Monday, September 12, 2005

Yang Terbuang


Saya baca lagi perasaan hati seorang pelajar yang puluhan tahun lalu adalah salah satu mantan penerima beasiswa dari negara Indonesia untuk melanjutkan kuliahnya di negara sosialis. Sayangnya, karena ia dianggap terafiliasi dengan Partai Komunis Indonesia, mahasiswa itu dicabut paspornya secara semena-mena oleh pemerintah Indonesia. Ia terpaksa mengambil kewarganegaraan lain agar bisa pulang ( meski hanya sebagai turis ) sekedar menengok keluarganya di Indonesia, dengan jatah waktu berkunjung selama 60 hari.

Selama puluhan tahun tinggal di luar negeri, silaturahmi dengan sesama orang-orang terbuang dari negeri sendiri sering dilakukannya untuk membentuk tali kekeluargaan sekaligus melipur kerinduan pada keluarga di tanah air. Kadang mereka kumpul-kumpul di KBRI sebagai sarana menjaga identitas sebagai orang Indonesia. Jika bertemu dengan teman-teman dari Indonesia, mereka sangat antusias menyambutnya, layaknya sanak famili yang lama tak bersua.

Meskipun sekarang mereka telah pensiun, bahkan ada yang telah bermenantukan perempuan Indonesia yang juga ikut menetap di sana, (dan menantu perempuannya inilah yang kerapkali memasakkan masakan soto Indonesia ala negeri itu ketika timbul kerinduan pada rasa masakan kampung sendiri), namun mereka belum juga boleh menetap kembali di Indonesia.

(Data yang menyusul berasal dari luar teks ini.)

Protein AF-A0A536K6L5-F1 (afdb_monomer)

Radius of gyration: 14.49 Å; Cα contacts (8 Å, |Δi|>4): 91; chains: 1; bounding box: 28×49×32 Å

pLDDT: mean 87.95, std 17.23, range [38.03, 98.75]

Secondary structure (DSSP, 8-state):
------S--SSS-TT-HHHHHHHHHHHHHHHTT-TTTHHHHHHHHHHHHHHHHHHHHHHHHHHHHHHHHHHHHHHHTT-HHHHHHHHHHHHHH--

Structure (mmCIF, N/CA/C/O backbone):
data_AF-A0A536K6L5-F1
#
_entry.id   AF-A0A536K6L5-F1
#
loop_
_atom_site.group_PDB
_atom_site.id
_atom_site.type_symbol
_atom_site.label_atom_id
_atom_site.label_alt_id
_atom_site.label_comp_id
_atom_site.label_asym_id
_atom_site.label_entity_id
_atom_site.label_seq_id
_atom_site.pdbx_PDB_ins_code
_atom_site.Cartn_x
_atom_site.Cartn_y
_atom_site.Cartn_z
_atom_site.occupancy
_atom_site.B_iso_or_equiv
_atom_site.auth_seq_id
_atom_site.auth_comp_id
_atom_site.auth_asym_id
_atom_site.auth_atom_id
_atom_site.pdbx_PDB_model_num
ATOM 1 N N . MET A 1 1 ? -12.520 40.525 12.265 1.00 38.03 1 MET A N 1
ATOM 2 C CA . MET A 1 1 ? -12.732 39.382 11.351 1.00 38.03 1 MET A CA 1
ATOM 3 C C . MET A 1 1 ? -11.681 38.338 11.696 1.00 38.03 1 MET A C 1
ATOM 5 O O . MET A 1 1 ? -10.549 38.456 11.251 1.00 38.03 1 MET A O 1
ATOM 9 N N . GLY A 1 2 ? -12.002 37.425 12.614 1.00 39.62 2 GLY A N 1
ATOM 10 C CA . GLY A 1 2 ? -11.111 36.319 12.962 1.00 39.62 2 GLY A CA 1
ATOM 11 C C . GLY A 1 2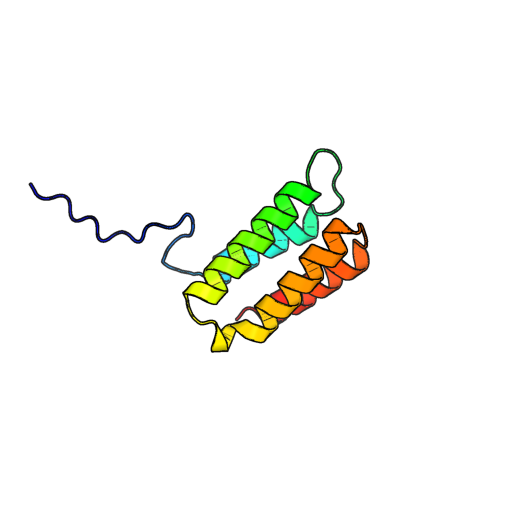 ? -11.322 35.211 11.944 1.00 39.62 2 GLY A C 1
ATOM 12 O O . GLY A 1 2 ? -12.437 34.715 11.822 1.00 39.62 2 GLY A O 1
ATOM 13 N N . VAL A 1 3 ? -10.293 34.890 11.167 1.00 53.09 3 VAL A N 1
ATOM 14 C CA . VAL A 1 3 ? -10.297 33.695 10.323 1.00 53.09 3 VAL A CA 1
ATOM 15 C C . VAL A 1 3 ? -10.244 32.484 11.244 1.00 53.09 3 VAL A C 1
ATOM 17 O O . VAL A 1 3 ? -9.248 32.258 11.929 1.00 53.09 3 VAL A O 1
ATOM 20 N N . ASP A 1 4 ? -11.349 31.751 11.284 1.00 41.50 4 ASP A N 1
ATOM 21 C CA . ASP A 1 4 ? -11.448 30.458 11.943 1.00 41.50 4 ASP A CA 1
ATOM 22 C C . ASP A 1 4 ? -10.615 29.441 11.145 1.00 41.50 4 ASP A C 1
ATOM 24 O O . ASP A 1 4 ? -11.001 28.971 10.075 1.00 41.50 4 ASP A O 1
ATOM 28 N N . VAL A 1 5 ? -9.407 29.174 11.639 1.00 53.56 5 VAL A N 1
ATOM 29 C CA . VAL A 1 5 ? -8.485 28.151 11.132 1.00 53.56 5 VAL A CA 1
ATOM 30 C C . VAL A 1 5 ? -8.717 26.837 11.879 1.00 53.56 5 VAL A C 1
ATOM 32 O O . VAL A 1 5 ? -7.831 26.327 12.556 1.00 53.56 5 VAL A O 1
ATOM 35 N N . THR A 1 6 ? -9.919 26.276 11.763 1.00 47.19 6 THR A N 1
ATOM 36 C CA . THR A 1 6 ? -10.236 24.909 12.229 1.00 47.19 6 THR A CA 1
ATOM 37 C C . THR A 1 6 ? -10.177 23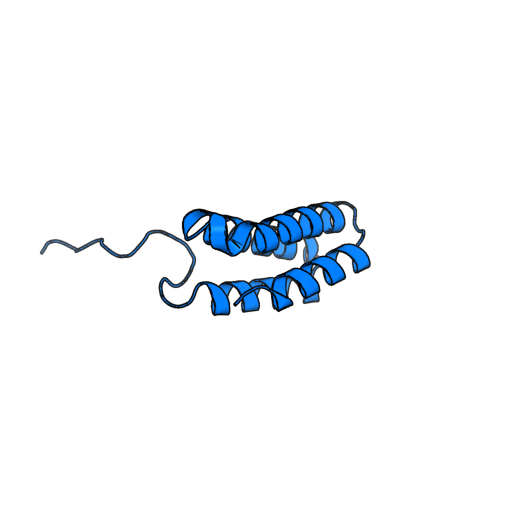.859 11.113 1.00 47.19 6 THR A C 1
ATOM 39 O O . THR A 1 6 ? -10.408 22.674 11.350 1.00 47.19 6 THR A O 1
ATOM 42 N N . GLY A 1 7 ? -9.783 24.249 9.896 1.00 44.41 7 GLY A N 1
ATOM 43 C CA . GLY A 1 7 ? -9.479 23.312 8.816 1.00 44.41 7 GLY A CA 1
ATOM 44 C C . GLY A 1 7 ? -8.195 22.534 9.108 1.00 44.41 7 GLY A C 1
ATOM 45 O O . GLY A 1 7 ? -7.105 23.103 9.080 1.00 44.41 7 GLY A O 1
ATOM 46 N N . VAL A 1 8 ? -8.335 21.239 9.396 1.00 51.16 8 VAL A N 1
ATOM 47 C CA . VAL A 1 8 ? -7.246 20.278 9.633 1.00 51.16 8 VAL A CA 1
ATOM 48 C C . VAL A 1 8 ? -6.104 20.492 8.630 1.00 51.16 8 VAL A C 1
ATOM 50 O O . VAL A 1 8 ? -6.291 20.358 7.422 1.00 51.16 8 VAL A O 1
ATOM 53 N N . LYS A 1 9 ? -4.905 20.817 9.131 1.00 40.06 9 LYS A N 1
ATOM 54 C CA . LYS A 1 9 ? -3.673 20.819 8.334 1.00 40.06 9 LYS A CA 1
ATOM 55 C C . LYS A 1 9 ? -3.320 19.376 7.966 1.00 40.06 9 LYS A C 1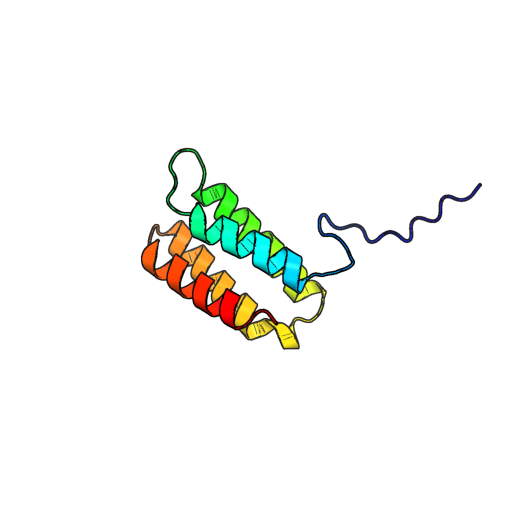
ATOM 57 O O . LYS A 1 9 ? -2.851 18.628 8.813 1.00 40.06 9 LYS A O 1
ATOM 62 N N . GLY A 1 10 ? -3.515 19.016 6.704 1.00 53.03 10 GLY A N 1
ATOM 63 C CA . GLY A 1 10 ? -3.014 17.786 6.089 1.00 53.03 10 GLY A CA 1
ATOM 64 C C . GLY A 1 10 ? -3.399 17.747 4.603 1.00 53.03 10 GLY A C 1
ATOM 65 O O . GLY A 1 10 ? -4.448 18.283 4.253 1.00 53.03 10 GLY A O 1
ATOM 66 N N . PRO A 1 11 ? -2.584 17.165 3.704 1.00 54.94 11 PRO A N 1
ATOM 67 C CA . PRO A 1 11 ? -2.838 17.163 2.256 1.00 54.94 11 PRO A CA 1
ATOM 68 C C . PRO A 1 11 ? -4.017 16.270 1.811 1.00 54.94 11 PRO A C 1
ATOM 70 O O . PRO A 1 11 ? -4.253 16.128 0.613 1.00 54.94 11 PRO A O 1
ATOM 73 N N . TYR A 1 12 ? -4.754 15.664 2.744 1.00 58.78 12 TYR A N 1
ATOM 74 C CA . TYR A 1 12 ? -5.820 14.693 2.483 1.00 58.78 12 TYR A CA 1
ATOM 75 C C . TYR A 1 12 ? -7.204 15.285 2.805 1.00 58.78 12 TYR A C 1
ATOM 77 O O . TYR A 1 12 ? -7.371 15.916 3.854 1.00 58.78 12 TYR A O 1
ATOM 85 N N . PRO A 1 13 ? -8.224 15.080 1.947 1.00 56.00 13 PRO A N 1
ATOM 86 C CA . PRO A 1 13 ? -9.568 15.584 2.199 1.00 56.00 13 PRO A CA 1
ATOM 87 C C . PRO A 1 13 ? -10.137 14.929 3.460 1.00 56.00 13 PRO A C 1
ATOM 89 O O . PRO A 1 13 ? -10.252 13.710 3.548 1.00 56.00 13 PRO A O 1
ATOM 92 N N . ALA A 1 14 ? -10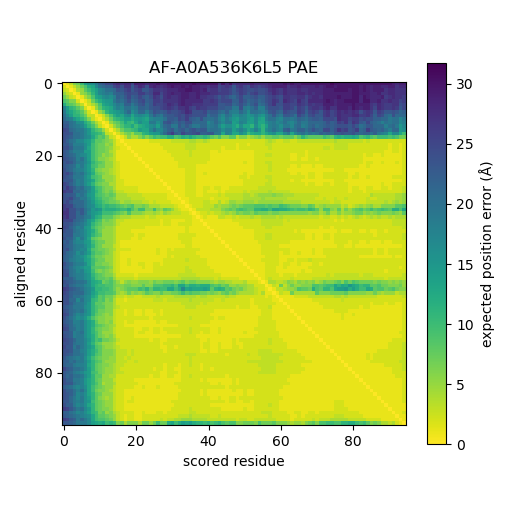.522 15.753 4.436 1.00 55.53 14 ALA A N 1
ATOM 93 C CA . ALA A 1 14 ? -10.943 15.352 5.782 1.00 55.53 14 ALA A CA 1
ATOM 94 C C . ALA A 1 14 ? -12.202 14.457 5.858 1.00 55.53 14 ALA A C 1
ATOM 96 O O . ALA A 1 14 ? -12.677 14.187 6.957 1.00 55.53 14 ALA A O 1
ATOM 97 N N . GLN A 1 15 ? -12.758 14.032 4.721 1.00 61.03 15 GLN A N 1
ATOM 98 C CA . GLN A 1 15 ? -14.132 13.541 4.612 1.00 61.03 15 GLN A CA 1
ATOM 99 C C . GLN A 1 15 ? -14.223 12.062 4.206 1.00 61.03 15 GLN A C 1
ATOM 101 O O . GLN A 1 15 ? -15.240 11.445 4.497 1.00 61.03 15 GLN A O 1
ATOM 106 N N . ASP A 1 16 ? -13.175 11.470 3.612 1.00 85.44 16 ASP A N 1
ATOM 107 C CA . ASP A 1 16 ? -13.164 10.030 3.302 1.00 85.44 16 ASP A CA 1
ATOM 108 C C . ASP A 1 16 ? -11.737 9.458 3.177 1.00 85.44 16 ASP A C 1
ATOM 110 O O . ASP A 1 16 ? -11.168 9.341 2.088 1.00 85.44 16 ASP A O 1
ATOM 114 N N . LEU A 1 17 ? -11.136 9.126 4.327 1.00 89.25 17 LEU A N 1
ATOM 115 C CA . LEU A 1 17 ? -9.794 8.531 4.425 1.00 89.25 17 LEU A CA 1
ATOM 116 C C . LEU A 1 17 ? -9.683 7.221 3.633 1.00 89.25 17 LEU A C 1
ATOM 118 O O . LEU A 1 17 ? -8.662 6.972 2.995 1.00 89.25 17 LEU A O 1
ATOM 122 N N . VAL A 1 18 ? -10.728 6.394 3.686 1.00 92.69 18 VAL A N 1
ATOM 123 C CA . VAL A 1 18 ? -10.753 5.061 3.076 1.00 92.69 18 VAL A CA 1
ATOM 124 C C . VAL A 1 18 ? -10.812 5.189 1.558 1.00 92.69 18 VAL A C 1
ATOM 126 O O . VAL A 1 18 ? -9.964 4.614 0.876 1.00 92.69 18 VAL A O 1
ATOM 129 N N . ALA A 1 19 ? -11.736 5.987 1.015 1.00 93.38 19 ALA A N 1
ATOM 130 C CA . ALA A 1 19 ? -11.842 6.174 -0.432 1.00 93.38 19 ALA A CA 1
ATOM 131 C C . ALA A 1 19 ? -10.607 6.871 -1.022 1.00 93.38 19 ALA A C 1
ATOM 133 O O . ALA A 1 19 ? -10.102 6.466 -2.076 1.00 93.38 19 ALA A O 1
ATOM 134 N N . TRP A 1 20 ? -10.081 7.890 -0.331 1.00 94.00 20 TRP A N 1
ATOM 135 C CA . TRP A 1 20 ? -8.843 8.552 -0.742 1.00 94.00 20 TRP A CA 1
ATOM 136 C C . TRP A 1 20 ? -7.661 7.578 -0.726 1.00 94.00 20 TRP A C 1
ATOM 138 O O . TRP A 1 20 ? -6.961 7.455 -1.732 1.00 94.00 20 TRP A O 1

Kini, di tengah kebahagiaan, kepedihan, dan kerinduan di negeri orang,-- sehubungan dengan adanya berita pemberian amnesti presiden Susilo Bambang Yudhoyono kepada anggota Gerakan Aceh Merdeka, juga pemberian izin kepada tokoh-tokoh Gerakan Aceh Merdeka yang berada di luar negeri untuk boleh kembali ke Indonesia--, mereka seolah menemukan wacana baru. Akankah kiranya pak SBY memberikan hati dan pikiran untuk memikirkan nasib mereka?.

Di usia senja mereka, mereka sangat mengharapkan bisa pulang ke kampung halaman, berkumpul seterusnya dengan keluarga dan kembali menetap di Indonesia.